A 1-D grid may be provided. The grid - whose deltas figure in the distance calculations - must be non-negative real numbers (Float16, Float32, or Float64). The grid length must equal the number of rows in A.
julia> sequence(A; metrics=(WASS1D,L2), grid=collect(0.5:0.5:size(A,1))) # grid must equal the size of A along dim 1
The paper that describes the Sequencer algorithm and its applications can be found on Arxiv.
SequencerJ.elong
— Functionelong(r::SequencerResult)
Return the elongation coefficient of the final, weighted graph.
SequencerJ.order
— Functionorder(r::SequencerResult)
Return the result column indices, as determined by the Sequencer algorithm.
SequencerJ.mst
— Functionmst(r::SequencerResult)
Return the final minimum spanning tree graph from a Sequencer run.
SequencerJ.D
— FunctionD(r::SequencerResult)
Return the final distance matrix from the Sequencer run.
SequencerJ.EMD
— MethodEMD distance with with no grid provided. Grids default to axes(u,1) and axes(v,1).
SequencerJ.EMD
— MethodEMD(u::AbstractVector{T}, v::AbstractVector{T}) where {T <: Real}
Calculate the Earth Mover Distance (EMD) a.k.a the 1-Wasserstein distance between the two given vectors, accepting a default grid. u
and v
are treated as weights on the grid. The default grid is equal to the first axis of u
and v
.
u = rand(10);
u .= u / sum(u);
sum(u)
EMD
implements the Distances package convention of runnable types:
v = rand(10);
v .= v / sum(v);
d = EMD()(u,v)
SequencerJ.EMD
— MethodSame as EMD(u,v,uw,vw)
but using Distances-style runnable type syntax.
SequencerJ.emd
— FunctionConvenience method for EMD(u,v)
.
See EMD(u,v)
Convenience method for EMD(u,v,uw,vw)
.
See EMD(u,v,uw,vw)
SequencerJ.Energy
— MethodDefault constructor with no specified grid.
SequencerJ.Energy
— MethodEnergy(u,v)
Calculate Székely's energy distance between the two given vectors, accepting a default grid. u
and v
are treated as weights on the grid. The default grid is equal to the first axis of u
and v
.
SequencerJ.Energy
— MethodEnergy(u,v,uw,vw)
Calculate Székely's energy distance between the two given vectors, u
and v
, whose weights uw
, vw
are treated as a empirical cumulative distribution function (CDF). u
and v
must have the same length, respectively, as uw
and vw
.
SequencerJ.energy
— FunctionConvenience function for Energy with a supplied grid.

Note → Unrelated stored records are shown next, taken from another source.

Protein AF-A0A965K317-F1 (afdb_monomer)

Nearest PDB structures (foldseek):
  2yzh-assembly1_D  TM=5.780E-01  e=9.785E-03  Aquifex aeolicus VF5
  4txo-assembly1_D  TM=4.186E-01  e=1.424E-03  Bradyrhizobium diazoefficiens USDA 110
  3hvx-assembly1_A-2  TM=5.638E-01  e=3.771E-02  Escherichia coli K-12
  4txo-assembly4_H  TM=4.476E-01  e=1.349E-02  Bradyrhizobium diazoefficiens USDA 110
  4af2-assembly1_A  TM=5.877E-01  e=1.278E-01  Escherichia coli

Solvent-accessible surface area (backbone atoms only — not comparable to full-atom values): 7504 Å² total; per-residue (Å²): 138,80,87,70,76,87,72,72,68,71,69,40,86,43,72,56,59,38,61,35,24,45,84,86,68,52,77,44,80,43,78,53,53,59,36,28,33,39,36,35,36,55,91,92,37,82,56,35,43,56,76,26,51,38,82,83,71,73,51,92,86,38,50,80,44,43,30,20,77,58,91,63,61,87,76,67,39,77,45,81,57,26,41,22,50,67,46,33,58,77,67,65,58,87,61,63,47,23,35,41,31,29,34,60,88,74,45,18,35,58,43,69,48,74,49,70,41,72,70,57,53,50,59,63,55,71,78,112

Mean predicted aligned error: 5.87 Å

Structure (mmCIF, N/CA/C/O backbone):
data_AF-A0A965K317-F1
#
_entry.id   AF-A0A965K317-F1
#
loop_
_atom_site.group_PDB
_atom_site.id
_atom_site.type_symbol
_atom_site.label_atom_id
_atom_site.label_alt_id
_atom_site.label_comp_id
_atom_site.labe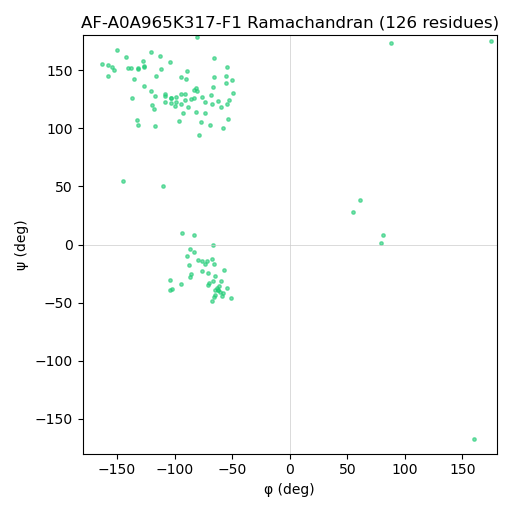l_asym_id
_atom_site.label_entity_id
_atom_site.label_seq_id
_atom_site.pdbx_PDB_ins_code
_atom_site.Cartn_x
_atom_site.Cartn_y
_atom_site.Cartn_z
_atom_site.occupancy
_atom_site.B_iso_or_equiv
_atom_site.auth_seq_id
_atom_site.auth_comp_id
_atom_site.auth_asym_id
_atom_site.auth_atom_id
_atom_site.pdbx_PDB_model_num
ATOM 1 N N . MET A 1 1 ? -6.455 -28.463 14.705 1.00 35.16 1 MET A N 1
ATOM 2 C CA . MET A 1 1 ? -5.958 -27.492 15.704 1.00 35.16 1 MET A CA 1
ATOM 3 C C . MET A 1 1 ? -4.985 -26.570 14.988 1.00 35.16 1 MET A C 1
ATOM 5 O O . MET A 1 1 ? -3.864 -26.979 14.731 1.00 35.16 1 MET A O 1
ATOM 9 N N . GLY A 1 2 ? -5.463 -25.416 14.518 1.00 38.28 2 GLY A N 1
ATOM 10 C CA . GLY A 1 2 ? -4.659 -24.481 13.727 1.00 38.28 2 GLY A CA 1
ATOM 11 C C . GLY A 1 2 ? -3.825 -23.578 14.630 1.00 38.28 2 GLY A C 1
ATOM 12 O O . GLY A 1 2 ? -4.351 -23.047 15.607 1.00 38.28 2 GLY A O 1
ATOM 13 N N . LEU A 1 3 ? -2.542 -23.428 14.302 1.00 38.16 3 LEU A N 1
ATOM 14 C CA . LEU A 1 3 ? -1.633 -22.443 14.884 1.00 38.16 3 LEU A CA 1
ATOM 15 C C . LEU A 1 3 ? -2.219 -21.039 14.665 1.00 38.16 3 LEU A C 1
ATOM 17 O O . LEU A 1 3 ? -2.121 -20.489 13.573 1.00 38.16 3 LEU A O 1
ATOM 21 N N . ARG A 1 4 ? -2.862 -20.470 15.688 1.00 39.72 4 ARG A N 1
ATOM 22 C CA . ARG A 1 4 ? -3.109 -19.026 15.742 1.00 39.72 4 ARG A CA 1
ATOM 23 C C . ARG A 1 4 ? -1.772 -18.368 16.064 1.00 39.72 4 ARG A C 1
ATOM 25 O O . ARG A 1 4 ? -1.153 -18.723 17.065 1.00 39.72 4 ARG A O 1
ATOM 32 N N . SER A 1 5 ? -1.322 -17.465 15.197 1.00 42.34 5 SER A N 1
ATOM 33 C CA . SER A 1 5 ? -0.203 -16.570 15.496 1.00 42.34 5 SER A CA 1
ATOM 34 C C . SER A 1 5 ? -0.445 -15.913 16.864 1.00 42.34 5 SER A C 1
ATOM 36 O O . SER A 1 5 ? -1.560 -15.472 17.143 1.00 42.34 5 SER A O 1
ATOM 38 N N . ILE A 1 6 ? 0.556 -15.955 17.748 1.00 49.88 6 ILE A N 1
ATOM 39 C CA . ILE A 1 6 ? 0.436 -15.607 19.178 1.00 49.88 6 ILE A CA 1
ATOM 40 C C . ILE A 1 6 ? 0.455 -14.085 19.415 1.00 49.88 6 ILE A C 1
ATOM 42 O O . ILE A 1 6 ? 0.048 -13.635 20.485 1.00 49.88 6 ILE A O 1
ATOM 46 N N . ASP A 1 7 ? 0.832 -13.272 18.428 1.00 49.19 7 ASP A N 1
ATOM 47 C CA . ASP A 1 7 ? 0.686 -11.819 18.525 1.00 49.19 7 ASP A CA 1
ATOM 48 C C . ASP A 1 7 ? -0.653 -11.388 17.919 1.00 49.19 7 ASP A C 1
ATOM 50 O O . ASP A 1 7 ? -0.886 -11.501 16.716 1.00 49.19 7 ASP A O 1
ATOM 54 N N . SER A 1 8 ? -1.550 -10.885 18.773 1.00 50.38 8 SER A N 1
ATOM 55 C CA . SER A 1 8 ? -2.690 -10.088 18.309 1.00 50.38 8 SER A CA 1
ATOM 56 C C . SER A 1 8 ? -2.165 -8.908 17.480 1.00 50.38 8 SER A C 1
ATOM 58 O O . SER A 1 8 ? -1.117 -8.373 17.853 1.00 50.38 8 SER A O 1
ATOM 60 N N . PRO A 1 9 ? -2.863 -8.462 16.416 1.00 61.00 9 PRO A N 1
ATOM 61 C CA . PRO A 1 9 ? -2.426 -7.318 15.622 1.00 61.00 9 PRO A CA 1
ATOM 62 C C . PRO A 1 9 ? -2.186 -6.118 16.540 1.00 61.00 9 PRO A C 1
ATOM 64 O O . PRO A 1 9 ? -3.121 -5.563 17.130 1.00 61.00 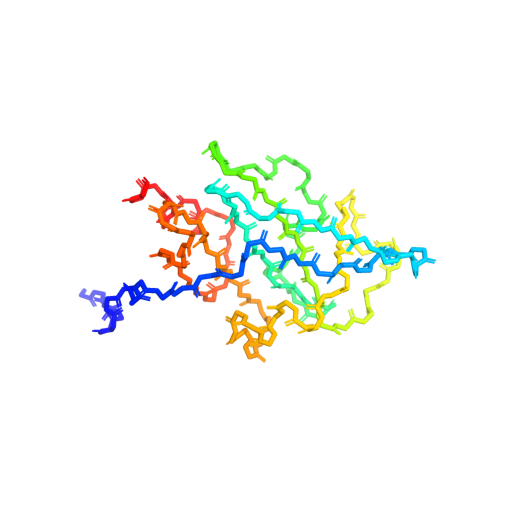9 PRO A O 1
ATOM 67 N N . ARG A 1 10 ? -0.919 -5.751 16.748 1.00 69.12 10 ARG A N 1
ATOM 68 C CA . ARG A 1 10 ? -0.589 -4.606 17.591 1.00 69.12 10 ARG A CA 1
ATOM 69 C C . ARG A 1 10 ? -0.863 -3.365 16.772 1.00 69.12 10 ARG A C 1
ATOM 71 O O . ARG A 1 10 ? -0.097 -3.035 15.873 1.00 69.12 10 ARG A O 1
ATOM 78 N N . ARG A 1 11 ? -1.959 -2.678 17.101 1.00 83.06 11 ARG A N 1
ATOM 79 C CA . ARG A 1 11 ? -2.230 -1.361 16.531 1.00 83.06 11 ARG A CA 1
ATOM 80 C C . ARG A 1 11 ? -1.031 -0.462 16.794 1.00 83.06 11 ARG A C 1
ATOM 82 O O . ARG A 1 11 ? -0.665 -0.253 17.951 1.00 83.06 11 ARG A O 1
ATOM 89 N N . ARG A 1 12 ? -0.437 0.054 15.725 1.00 93.31 12 ARG A N 1
ATOM 90 C CA . ARG A 1 12 ? 0.687 0.990 15.794 1.00 93.31 12 ARG A CA 1
ATOM 91 C C . ARG A 1 12 ? 0.434 2.188 14.880 1.00 93.31 12 ARG A C 1
ATOM 93 O O . ARG A 1 12 ? -0.272 2.029 13.881 1.00 93.31 12 ARG A O 1
ATOM 100 N N . PRO A 1 13 ? 0.981 3.372 15.208 1.00 93.94 13 PRO A N 1
ATOM 101 C CA . PRO A 1 13 ? 0.803 4.562 14.387 1.00 93.94 13 PRO A CA 1
ATOM 102 C C . PRO A 1 13 ? 1.254 4.327 12.945 1.00 93.94 13 PRO A C 1
ATOM 104 O O . PRO A 1 13 ? 2.291 3.709 12.712 1.00 93.94 13 PRO A O 1
ATOM 107 N N . ALA A 1 14 ? 0.488 4.848 11.990 1.00 95.31 14 ALA A N 1
ATOM 108 C CA . ALA A 1 14 ? 0.827 4.820 10.573 1.00 95.31 14 ALA A CA 1
ATOM 109 C C . ALA A 1 14 ? 1.126 6.238 10.053 1.00 95.31 14 ALA A C 1
ATOM 111 O O . ALA A 1 14 ? 0.577 7.214 10.576 1.00 95.31 14 ALA A O 1
ATOM 112 N N . PRO A 1 15 ? 1.977 6.383 9.022 1.00 95.31 15 PRO A N 1
ATOM 113 C CA . PRO A 1 15 ? 2.206 7.673 8.385 1.00 95.31 15 PRO A CA 1
ATOM 114 C C . PRO A 1 15 ? 0.936 8.154 7.675 1.00 95.31 15 PRO A C 1
ATOM 116 O O . PRO A 1 15 ? 0.213 7.363 7.080 1.00 95.31 15 PRO A O 1
ATOM 119 N N . THR A 1 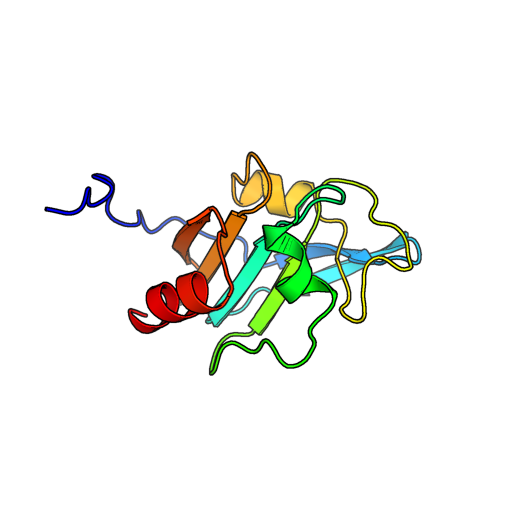16 ? 0.680 9.461 7.691 1.00 95.31 16 THR A N 1
ATOM 120 C CA . THR A 1 16 ? -0.456 10.074 6.977 1.00 95.31 16 THR A CA 1
ATOM 121 C C . THR A 1 16 ? -0.109 10.483 5.547 1.00 95.31 16 THR A C 1
ATOM 123 O O . THR A 1 16 ? -0.997 10.822 4.767 1.00 95.31 16 THR A O 1
ATOM 126 N N . THR A 1 17 ? 1.172 10.444 5.179 1.00 96.12 17 THR A N 1
ATOM 127 C CA . THR A 1 17 ? 1.660 10.726 3.828 1.00 96.12 17 THR A CA 1
ATOM 128 C C . THR A 1 17 ? 2.745 9.736 3.420 1.00 96.12 17 THR A C 1
ATOM 130 O O . THR A 1 17 ? 3.478 9.206 4.255 1.00 96.12 17 THR A O 1
ATOM 133 N N . ALA A 1 18 ? 2.859 9.492 2.117 1.00 96.06 18 ALA A N 1
ATOM 134 C CA . ALA A 1 18 ? 3.885 8.646 1.529 1.00 96.06 18 ALA A CA 1
ATOM 135 C C . ALA A 1 18 ? 4.501 9.301 0.293 1.00 96.06 18 ALA A C 1
ATOM 137 O O . ALA A 1 18 ? 3.795 9.905 -0.513 1.00 96.06 18 ALA A O 1
ATOM 138 N N . HIS A 1 19 ? 5.810 9.128 0.126 1.00 94.38 19 HIS A N 1
ATOM 139 C CA . HIS A 1 19 ? 6.514 9.456 -1.109 1.00 94.38 19 HIS A CA 1
ATOM 140 C C . HIS A 1 19 ? 6.616 8.195 -1.965 1.00 94.38 19 HIS A C 1
ATOM 142 O O . HIS A 1 19 ? 7.174 7.191 -1.520 1.00 94.38 19 HIS A O 1
ATOM 148 N N . LEU A 1 20 ? 6.059 8.250 -3.171 1.00 94.00 20 LEU A N 1
ATOM 149 C CA . LEU A 1 20 ? 5.949 7.123 -4.092 1.00 94.00 20 LEU A CA 1
ATOM 150 C C . LEU A 1 20 ? 6.547 7.513 -5.440 1.00 94.00 20 LEU A C 1
ATOM 152 O O . LEU A 1 20 ? 6.256 8.596 -5.936 1.00 94.00 20 LEU A O 1
ATOM 156 N N . THR A 1 21 ? 7.336 6.644 -6.056 1.00 93.56 21 THR A N 1
ATOM 157 C CA . THR A 1 21 ? 7.877 6.873 -7.401 1.00 93.56 21 THR A CA 1
ATOM 158 C C . THR A 1 21 ? 7.180 5.953 -8.402 1.00 93.56 21 THR A C 1
ATOM 160 O O . THR A 1 21 ? 7.050 4.755 -8.149 1.00 93.56 21 THR A O 1
ATOM 163 N N . ASP A 1 22 ? 6.680 6.503 -9.510 1.00 89.94 22 ASP A N 1
ATOM 164 C CA . ASP A 1 22 ? 6.059 5.714 -10.583 1.00 89.94 22 ASP A CA 1
ATOM 165 C C . ASP A 1 22 ? 7.099 5.074 -11.520 1.00 89.94 22 ASP A C 1
ATOM 167 O O . ASP A 1 22 ? 8.310 5.268 -11.391 1.00 89.94 22 ASP A O 1
ATOM 171 N N . SER A 1 23 ? 6.619 4.314 -12.506 1.00 85.19 23 SER A N 1
ATOM 172 C CA . SER A 1 23 ? 7.461 3.684 -13.528 1.00 85.19 23 SER A CA 1
ATOM 173 C C . SER A 1 23 ? 8.172 4.679 -14.453 1.00 85.19 23 SER A C 1
ATOM 175 O O . SER A 1 23 ? 9.123 4.295 -15.128 1.00 85.19 23 SER A O 1
ATOM 177 N N . ALA A 1 24 ? 7.731 5.941 -14.506 1.00 87.38 24 ALA A N 1
ATOM 178 C CA . ALA A 1 24 ? 8.395 7.006 -15.254 1.00 87.38 24 ALA A CA 1
ATOM 179 C C . ALA A 1 24 ? 9.498 7.700 -14.430 1.00 87.38 24 ALA A C 1
ATOM 181 O O . ALA A 1 24 ? 10.201 8.566 -14.950 1.00 87.38 24 ALA A O 1
ATOM 182 N N . GLY A 1 25 ? 9.669 7.322 -13.158 1.00 88.00 25 GLY A N 1
ATOM 183 C CA . GLY A 1 25 ? 10.628 7.934 -12.243 1.00 88.00 25 GLY A CA 1
ATOM 184 C C . GLY A 1 25 ? 10.132 9.237 -11.615 1.00 88.00 25 GLY A C 1
ATOM 185 O O . GLY A 1 25 ? 10.912 9.917 -10.947 1.00 88.00 25 GLY A O 1
ATOM 186 N N . ALA A 1 26 ? 8.859 9.602 -11.800 1.00 91.19 26 ALA A N 1
ATOM 187 C CA . ALA A 1 26 ? 8.288 10.773 -11.153 1.00 91.19 26 ALA A CA 1
ATOM 188 C C . ALA A 1 26 ? 7.887 10.438 -9.713 1.00 91.19 26 ALA A C 1
ATOM 190 O O . ALA A 1 26 ? 7.275 9.404 -9.440 1.00 91.19 26 ALA A O 1
ATOM 191 N N . THR A 1 27 ? 8.237 11.328 -8.784 1.00 94.06 27 THR A N 1
ATOM 192 C CA . THR A 1 27 ? 7.900 11.189 -7.365 1.00 94.06 27 THR A CA 1
ATOM 193 C C . THR A 1 27 ? 6.614 11.937 -7.046 1.00 94.06 27 THR A C 1
ATOM 195 O O . THR A 1 27 ? 6.482 13.127 -7.326 1.00 94.06 27 THR A O 1
ATOM 198 N N . HIS A 1 28 ? 5.699 11.242 -6.384 1.00 93.75 28 HIS A N 1
ATOM 199 C CA . HIS A 1 28 ? 4.392 11.711 -5.956 1.00 93.75 28 HIS A CA 1
ATOM 200 C C . HIS A 1 28 ? 4.317 11.695 -4.434 1.00 93.75 28 HIS A C 1
ATOM 202 O O . HIS A 1 28 ? 4.871 10.810 -3.778 1.00 93.75 28 HIS A O 1
ATOM 208 N N . VAL A 1 29 ? 3.609 12.669 -3.868 1.00 96.19 29 VAL A N 1
ATOM 209 C CA . VAL A 1 29 ? 3.245 12.673 -2.449 1.00 96.19 29 VAL A CA 1
ATOM 210 C C . VAL A 1 29 ? 1.786 12.271 -2.353 1.00 96.19 29 VAL A C 1
ATOM 212 O O . VAL A 1 29 ? 0.922 12.918 -2.941 1.00 96.19 29 VAL A O 1
ATOM 215 N N . LEU A 1 30 ? 1.516 11.199 -1.622 1.00 95.25 30 LEU A N 1
ATOM 216 C CA . LEU A 1 30 ? 0.191 10.619 -1.502 1.00 95.25 30 LEU A CA 1
ATOM 217 C C . LEU A 1 30 ? -0.277 10.690 -0.053 1.00 95.25 30 LEU A C 1
ATOM 219 O O . LEU A 1 30 ? 0.432 10.242 0.845 1.00 95.25 30 LEU A O 1
ATOM 223 N N . THR A 1 31 ? -1.470 11.233 0.176 1.00 95.94 31 THR A N 1
ATOM 224 C CA . THR A 1 31 ? -2.119 11.177 1.490 1.00 95.94 31 THR A CA 1
ATOM 225 C C . THR A 1 31 ? -2.688 9.781 1.717 1.00 95.94 31 THR A C 1
ATOM 227 O O . THR A 1 31 ? -3.418 9.254 0.871 1.00 95.94 31 THR A O 1
ATOM 230 N N . LEU A 1 32 ? -2.322 9.186 2.850 1.00 96.75 32 LEU A N 1
ATOM 231 C CA . LEU A 1 32 ? -2.831 7.905 3.318 1.00 96.75 32 LEU A CA 1
ATOM 232 C C . LEU A 1 32 ? -4.050 8.161 4.200 1.00 96.75 32 LEU A C 1
ATOM 234 O O . LEU A 1 32 ? -3.996 8.921 5.167 1.00 96.75 32 LEU A O 1
ATOM 238 N N . GLU A 1 33 ? -5.154 7.530 3.830 1.00 96.62 33 GLU A N 1
ATOM 239 C CA . GLU A 1 33 ? -6.456 7.691 4.468 1.00 96.62 33 GLU A CA 1
ATOM 240 C C . GLU A 1 33 ? -6.848 6.383 5.167 1.00 96.62 33 GLU A C 1
ATOM 242 O O . GLU A 1 33 ? -6.274 5.327 4.867 1.00 96.62 33 GLU A O 1
ATOM 247 N N . PRO A 1 34 ? -7.814 6.410 6.100 1.00 97.19 34 PRO A N 1
ATOM 248 C CA . PRO A 1 34 ? -8.376 5.177 6.629 1.00 97.19 34 PRO A CA 1
ATOM 249 C C . PRO A 1 34 ? -8.887 4.282 5.503 1.00 97.19 34 PRO A C 1
ATOM 251 O O . PRO A 1 34 ? -9.276 4.762 4.437 1.00 97.19 34 PRO A O 1
ATOM 254 N N . ARG A 1 35 ? -8.893 2.974 5.755 1.00 97.06 35 ARG A N 1
ATOM 255 C CA . ARG A 1 35 ? -9.183 1.944 4.756 1.00 97.06 35 ARG A CA 1
ATOM 256 C C . ARG A 1 35 ? -8.203 1.925 3.589 1.00 97.06 35 ARG A C 1
ATOM 258 O O . ARG A 1 35 ? -8.583 1.666 2.451 1.00 97.06 35 ARG A O 1
ATOM 265 N N . THR A 1 36 ? 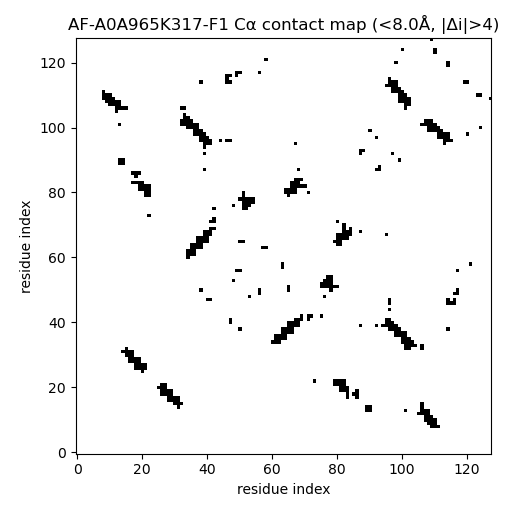-6.921 2.146 3.861 1.00 97.94 36 THR A N 1
ATOM 266 C CA . THR A 1 36 ? -5.865 1.946 2.862 1.00 97.94 36 THR A CA 1
ATOM 267 C C . THR A 1 36 ? -5.205 0.589 3.077 1.00 97.94 36 THR A C 1
ATOM 269 O O . THR A 1 36 ? -4.679 0.313 4.149 1.00 97.94 36 THR A O 1
ATOM 272 N N . LEU A 1 37 ? -5.209 -0.257 2.051 1.00 97.75 37 LEU A N 1
ATOM 273 C CA . LEU A 1 37 ? -4.468 -1.510 2.002 1.00 97.75 37 LEU A CA 1
ATOM 274 C C . LEU A 1 37 ? -3.186 -1.294 1.196 1.00 97.75 37 LEU A C 1
ATOM 276 O O . LEU A 1 37 ? -3.241 -0.992 0.007 1.00 97.75 37 LEU A O 1
ATOM 280 N N . ILE A 1 38 ? -2.034 -1.491 1.824 1.00 97.44 38 ILE A N 1
ATOM 281 C CA . ILE A 1 38 ? -0.728 -1.441 1.168 1.00 97.44 38 ILE A CA 1
ATOM 282 C C . ILE A 1 38 ? -0.243 -2.872 0.974 1.00 97.44 38 ILE A C 1
ATOM 284 O O . ILE A 1 38 ? -0.165 -3.626 1.939 1.00 97.44 38 ILE A O 1
ATOM 288 N N . VAL A 1 39 ? 0.104 -3.245 -0.256 1.00 96.31 39 VAL A N 1
ATOM 289 C CA . VAL A 1 39 ? 0.666 -4.562 -0.579 1.00 96.31 39 VAL A CA 1
ATOM 290 C C . VAL A 1 39 ? 2.062 -4.386 -1.154 1.00 96.31 39 VAL A C 1
ATOM 292 O O . VAL A 1 39 ? 2.235 -3.798 -2.219 1.00 96.31 39 VAL A O 1
ATOM 295 N N . ALA A 1 40 ? 3.058 -4.909 -0.448 1.00 95.62 40 ALA A N 1
ATOM 296 C CA . ALA A 1 40 ? 4.439 -4.964 -0.889 1.00 95.62 40 ALA A CA 1
ATOM 297 C C . ALA A 1 40 ? 4.688 -6.207 -1.752 1.00 95.62 40 ALA A C 1
ATOM 299 O O . ALA A 1 40 ? 4.460 -7.340 -1.318 1.00 95.62 40 ALA A O 1
ATOM 300 N N . VAL A 1 41 ? 5.211 -5.987 -2.957 1.00 93.69 41 VAL A N 1
ATOM 301 C CA . VAL A 1 41 ? 5.539 -7.020 -3.946 1.00 93.69 41 VAL A CA 1
ATOM 302 C C . VAL A 1 41 ? 7.024 -6.991 -4.315 1.00 93.69 41 VAL A C 1
ATOM 304 O O . VAL A 1 41 ? 7.737 -6.037 -4.009 1.00 93.69 41 VAL A O 1
ATOM 307 N N . LYS A 1 42 ? 7.494 -8.057 -4.969 1.00 89.88 42 LYS A N 1
ATOM 308 C CA . LYS A 1 42 ? 8.826 -8.156 -5.589 1.00 89.88 42 LYS A CA 1
ATOM 309 C C . LYS A 1 42 ? 8.730 -8.924 -6.907 1.00 89.88 42 LYS A C 1
ATOM 311 O O . LYS A 1 42 ? 7.776 -9.674 -7.108 1.00 89.88 42 LYS A O 1
ATOM 316 N N . SER A 1 43 ? 9.726 -8.779 -7.775 1.00 80.12 43 SER A N 1
ATOM 317 C CA . SER A 1 43 ? 9.712 -9.304 -9.151 1.00 80.12 43 SER A CA 1
ATOM 318 C C . SER A 1 43 ? 9.668 -10.832 -9.259 1.00 80.12 43 SER A C 1
ATOM 320 O O . SER A 1 43 ? 9.143 -11.364 -10.229 1.00 80.12 43 SER A O 1
ATOM 322 N N . ASN A 1 44 ? 10.182 -11.556 -8.264 1.00 77.12 44 ASN A N 1
ATOM 323 C CA . ASN A 1 44 ? 10.264 -13.020 -8.244 1.00 77.12 44 ASN A CA 1
ATOM 324 C C . ASN A 1 44 ? 9.302 -13.646 -7.218 1.00 77.12 44 ASN A C 1
ATOM 326 O O . ASN A 1 44 ? 9.705 -14.436 -6.362 1.00 77.12 44 ASN A O 1
ATOM 330 N N . CYS A 1 45 ? 8.032 -13.246 -7.260 1.00 78.50 45 CYS A N 1
ATOM 331 C CA . CYS A 1 45 ? 7.036 -13.626 -6.265 1.00 78.50 45 CYS A CA 1
ATOM 332 C C . CYS A 1 45 ? 5.739 -14.124 -6.913 1.00 78.50 45 CYS A C 1
ATOM 334 O O . CYS A 1 45 ? 4.892 -13.332 -7.324 1.00 78.50 45 CYS A O 1
ATOM 336 N N . ASP A 1 46 ? 5.543 -15.444 -6.921 1.00 74.81 46 ASP A N 1
ATOM 337 C CA . ASP A 1 46 ? 4.342 -16.063 -7.498 1.00 74.81 46 ASP A CA 1
ATOM 338 C C . ASP A 1 46 ? 3.048 -15.616 -6.798 1.00 74.81 46 ASP A C 1
ATOM 340 O O . ASP A 1 46 ? 2.028 -15.405 -7.454 1.00 74.81 46 ASP A O 1
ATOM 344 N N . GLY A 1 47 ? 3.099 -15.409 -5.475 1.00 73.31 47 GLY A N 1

Convenience function for Energy with a default unit grid.
SequencerJ.elongation
— Functionjulia
elongation(g, startidx)
Returns the ratio of the graph g's half-length (mean of path distances) over the half-width, defined as the mean count of shortest paths from the center node of a minimum spanning tree over the graph. This function calls the dijkstra_shortest_paths
function in LightGraphs
.
SequencerJ.ensuregrid!
— FunctionEnsure that the size of the 1-D grid, if provided, is compatible with the data in A
. Create a grid if one was not provided.
SequencerJ.unroll
— FunctionWalk the given graph, starting from the given vertex, returning the list of all outbound vertices that are visited.
SequencerJ.prettyp
— FunctionPrint the sequence of outbound nodes of a graph starting from the given index. pystyle implies reversing the final order and substracting 1 from the vertex number.
Return the first and last len
elements of the vector as a string.
Default is to print 3 elements at head and tail.
julia> v = collect(1:10);
julia> prettyp(v)
"1,2,3...8,9,10"
Example w/5 elements visible
julia> v = collect(1:10);
julia> prettyp(v, 5)
"1,2,3,4,5...6,7,8,9,10"